The Customs Legislation Amendment and Repeal (International Trade Modernisation) Bill 2001 was the subject of amendments and an interesting debate on provisions for strict liability offences. As a result of this debate, a reference was made to the Scrutiny of Bills Committee on 28 June on strict liability offences in legislation.
Various bills led to complex bicameral transactions. As an example, the following was the report from the committee of the whole on the Child Support Legislation Amendment Bill (No. 2) 2000:
the committee had considered message no. 692 from the House of Representatives relating to the Child Support Legislation Amendment Bill (No. 2) 2000 and had resolved:
(a) to insist on Senate amendments nos 1 and 3 to 5 to which the House had disagreed;
(b) not to insist on Senate amendment no. 2 to which the House had disagreed;
- in respect of the amendments made by the House in place of Senate amendments nos 1 to 4 to which the House had disagreed:
(i) had agreed to House amendments nos 1 and 8, with amendments,
(ii) had agreed to House amendment no. 6, and
(iii) had not agreed to House amendments nos 2 to 5 and 7; and
- had made a consequential amendment to the bill.
In order to arrive at this result, the motion moved by a minister that the Senate not insist on its amendments and agree to substitutes was divided and put separately in its component parts, with the opportunity for senators to move different amendments.
In relation to the Dairy Produce Legislation Amendment (Supplementary Assistance) Bill 2001, the Senate agreed to amendments in substitution for a request for an amendment it had earlier made, and then agreed to the bill as amended.
The most significant bill amended during the period was the Interactive Gambling Bill 2001, finally passed on 28 June with many pages of amendments.
The Environment Protection and Biodiversity Conservation Amendment (Wildlife Protection) Bill 2001 was initiated and extensively amended in the Senate, and returned from the House of Representatives on 28 June with many amendments. In this case the government amendments in the House did not simply reverse the amendments made in the Senate, and non-government senators allowed the bill to pass on the basis that it was better to have it enacted than to continue to dispute some of the points raised by the amendments.

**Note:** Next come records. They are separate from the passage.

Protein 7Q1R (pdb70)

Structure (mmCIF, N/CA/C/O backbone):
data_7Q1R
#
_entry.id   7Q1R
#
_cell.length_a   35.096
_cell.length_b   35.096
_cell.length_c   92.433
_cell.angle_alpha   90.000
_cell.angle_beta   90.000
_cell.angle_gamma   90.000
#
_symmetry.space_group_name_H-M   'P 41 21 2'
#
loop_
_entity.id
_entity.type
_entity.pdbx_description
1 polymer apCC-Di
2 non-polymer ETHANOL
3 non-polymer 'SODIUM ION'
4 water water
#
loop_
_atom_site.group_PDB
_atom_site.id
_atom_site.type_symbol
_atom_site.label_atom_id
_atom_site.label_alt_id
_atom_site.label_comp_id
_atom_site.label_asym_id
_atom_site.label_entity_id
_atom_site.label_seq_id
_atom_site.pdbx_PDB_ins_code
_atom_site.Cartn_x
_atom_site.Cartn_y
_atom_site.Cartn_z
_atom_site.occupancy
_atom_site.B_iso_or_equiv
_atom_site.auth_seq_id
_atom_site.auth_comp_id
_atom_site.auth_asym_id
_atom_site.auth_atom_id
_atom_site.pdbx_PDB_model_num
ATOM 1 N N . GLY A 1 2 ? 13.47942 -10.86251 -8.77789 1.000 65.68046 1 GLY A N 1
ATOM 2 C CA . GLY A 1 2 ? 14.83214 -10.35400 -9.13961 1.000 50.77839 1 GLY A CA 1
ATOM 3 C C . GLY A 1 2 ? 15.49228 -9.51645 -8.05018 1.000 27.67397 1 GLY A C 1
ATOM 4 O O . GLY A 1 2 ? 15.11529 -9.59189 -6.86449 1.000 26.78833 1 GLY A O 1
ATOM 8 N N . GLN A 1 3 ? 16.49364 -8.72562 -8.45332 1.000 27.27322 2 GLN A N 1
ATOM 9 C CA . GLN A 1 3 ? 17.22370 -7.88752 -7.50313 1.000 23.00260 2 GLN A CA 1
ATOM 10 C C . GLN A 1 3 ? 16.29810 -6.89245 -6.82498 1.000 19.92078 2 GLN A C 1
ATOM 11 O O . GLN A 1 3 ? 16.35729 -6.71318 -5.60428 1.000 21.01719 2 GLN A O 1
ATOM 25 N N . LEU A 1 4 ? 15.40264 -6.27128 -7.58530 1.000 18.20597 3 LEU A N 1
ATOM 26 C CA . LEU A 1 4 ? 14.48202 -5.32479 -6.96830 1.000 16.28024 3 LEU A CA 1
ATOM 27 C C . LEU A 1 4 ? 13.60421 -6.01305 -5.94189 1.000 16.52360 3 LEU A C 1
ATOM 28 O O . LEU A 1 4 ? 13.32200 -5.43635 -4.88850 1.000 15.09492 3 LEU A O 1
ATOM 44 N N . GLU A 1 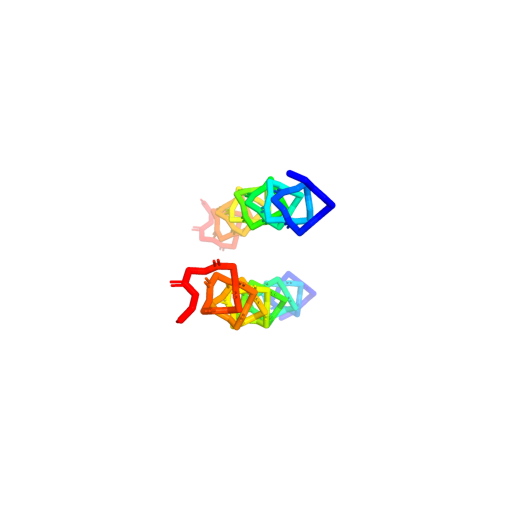5 ? 13.13361 -7.22959 -6.24804 1.000 17.95140 4 GLU A N 1
ATOM 45 C CA . GLU A 1 5 ? 12.28713 -7.94134 -5.30136 1.000 17.87737 4 GLU A CA 1
ATOM 46 C C . GLU A 1 5 ? 13.06201 -8.32381 -4.05096 1.000 17.35006 4 GLU A C 1
ATOM 47 O O . GLU A 1 5 ? 12.52215 -8.27211 -2.94082 1.000 16.73414 4 GLU A O 1
ATOM 59 N N . GLN A 1 6 ? 14.31955 -8.73211 -4.20366 1.000 17.66183 5 GLN A N 1
ATOM 60 C CA A GLN A 1 6 ? 15.13977 -9.02980 -3.03546 0.460 18.07801 5 GLN A CA 1
ATOM 61 C CA B GLN A 1 6 ? 15.14163 -9.02874 -3.03509 0.540 18.23173 5 GLN A CA 1
ATOM 62 C C . GLN A 1 6 ? 15.27754 -7.79824 -2.15499 1.000 18.22607 5 GLN A C 1
ATOM 63 O O . GLN A 1 6 ? 15.17420 -7.88479 -0.93063 1.000 16.20455 5 GLN A O 1
ATOM 88 N N . GLU A 1 7 ? 15.51576 -6.64594 -2.76638 1.000 15.99178 6 GLU A N 1
ATOM 89 C CA A GLU A 1 7 ? 15.64655 -5.42079 -1.99352 0.860 15.55927 6 GLU A CA 1
ATOM 90 C CA B GLU A 1 7 ? 15.65253 -5.41622 -1.99753 0.140 14.55714 6 GLU A CA 1
ATOM 91 C C . GLU A 1 7 ? 14.35660 -5.05470 -1.28010 1.000 14.20123 6 GLU A C 1
ATOM 92 O O . GLU A 1 7 ? 14.39142 -4.59529 -0.14859 1.000 14.21308 6 GLU A O 1
ATOM 113 N N . LEU A 1 8 ? 13.21533 -5.29059 -1.90046 1.000 13.19110 7 LEU A N 1
ATOM 114 C CA . LEU A 1 8 ? 11.94801 -4.93431 -1.27699 1.000 14.10077 7 LEU A CA 1
ATOM 115 C C . LEU A 1 8 ? 11.66651 -5.84852 -0.10750 1.000 13.23767 7 LEU A C 1
ATOM 116 O O . LEU A 1 8 ? 11.19449 -5.39889 0.93880 1.000 12.76951 7 LEU A O 1
ATOM 132 N N . ALA A 1 9 ? 11.92063 -7.15840 -0.27440 1.000 13.47722 8 ALA A N 1
ATOM 133 C CA . ALA A 1 9 ? 11.78347 -8.07907 0.84723 1.000 15.18464 8 ALA A CA 1
ATOM 134 C C . ALA A 1 9 ? 12.67333 -7.65344 2.00808 1.000 13.70286 8 ALA A C 1
ATOM 135 O O . ALA A 1 9 ? 12.26039 -7.74186 3.16435 1.000 13.91521 8 ALA A O 1
ATOM 142 N N . ALA A 1 10 ? 13.89388 -7.18189 1.73831 1.000 14.07443 9 ALA A N 1
ATOM 143 C CA . ALA A 1 10 ? 14.78466 -6.76427 2.81026 1.000 15.08977 9 ALA A CA 1
ATOM 144 C C . ALA A 1 10 ? 14.22711 -5.56437 3.53639 1.000 12.98077 9 ALA A C 1
ATOM 145 O O . ALA A 1 10 ? 14.25603 -5.52092 4.77107 1.000 13.39942 9 ALA A O 1
ATOM 152 N N . LEU A 1 11 ? 13.68652 -4.59467 2.80185 1.000 12.77197 10 LEU A N 1
ATOM 153 C CA . LEU A 1 11 ? 13.0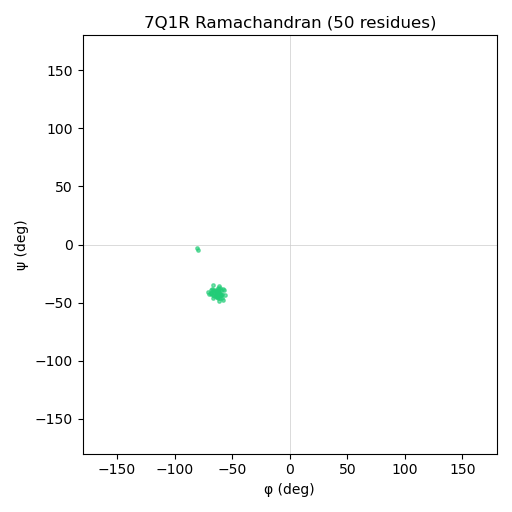6226 -3.45122 3.45305 1.000 12.96901 10 LEU A CA 1
ATOM 154 C C . LEU A 1 11 ? 11.85512 -3.87137 4.29878 1.000 11.57024 10 LEU A C 1
ATOM 155 O O . LEU A 1 11 ? 11.69285 -3.39756 5.42214 1.000 11.40140 10 LEU A O 1
ATOM 171 N N A ASP A 1 12 ? 11.00728 -4.75958 3.79491 0.900 12.33939 11 ASP A N 1
AT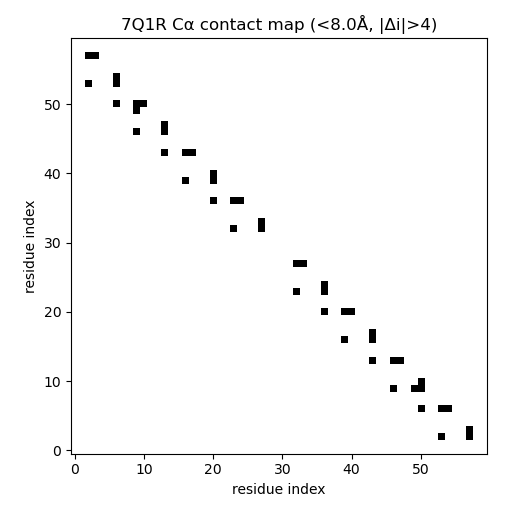OM 172 N N B ASP A 1 12 ? 11.01477 -4.77289 3.78808 0.100 10.71451 11 ASP A N 1
ATOM 173 C CA A ASP A 1 12 ? 9.83036 -5.18774 4.55340 0.900 12.01961 11 ASP A CA 1
ATOM 174 C CA B ASP A 1 12 ? 9.83080 -5.17403 4.54485 0.100 11.26786 11 ASP A CA 1
ATOM 175 C C A ASP A 1 12 ? 10.21232 -5.88537 5.84629 0.900 12.04573 11 ASP A C 1
ATOM 176 C C B ASP A 1 12 ? 10.20388 -5.88851 5.83938 0.100 11.17982 11 ASP A C 1
ATOM 177 O O A ASP A 1 12 ? 9.59072 -5.64814 6.88898 0.900 11.89318 11 ASP A O 1
ATOM 178 O O B ASP A 1 12 ? 9.54833 -5.69551 6.87028 0.100 12.30412 11 ASP A O 1
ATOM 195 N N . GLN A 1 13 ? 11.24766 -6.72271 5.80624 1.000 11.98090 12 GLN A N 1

A private senators bill was tabled in draft on 28 June. On giving notice of a motion to introduce the bill, Senator Murray tabled it in draft for public comment. The bill provides for a question on whether Australia should become a republic (a question not yet put to the electors) and a consequential question to be put in a plebiscite at the same time as the general election expected later this year.
A reference was made to the Rural and Regional Affairs and Transport Legislation Committee on 25 June arising from questions in the committees estimates hearing. The reference relates to the conduct of the search for a missing fishing vessel in Tasmania. Answers in the estimates hearing hinted at an evocation of the sub judice principle on the basis that the search is the subject of a coronial inquiry. As a Clerks advice to the committee indicated, however, in the absence of judicial proceedings, as distinct from a coronial inquiry, the absence of a jury in that inquiry and the extensive public discussion of the search, there would appear to be little case for the Senate restraining its inquiries into the matter.
Resolutions were passed on 21 June and 26 June to allow the Scrutiny of Bills Committee and the Regulations and Ordinances Committee, respectively, to meet with their Queensland counterpart. The resolutions were necessary because of the prohibition in standing order 36 on persons other than committee members and officers attending deliberative meetings of committees.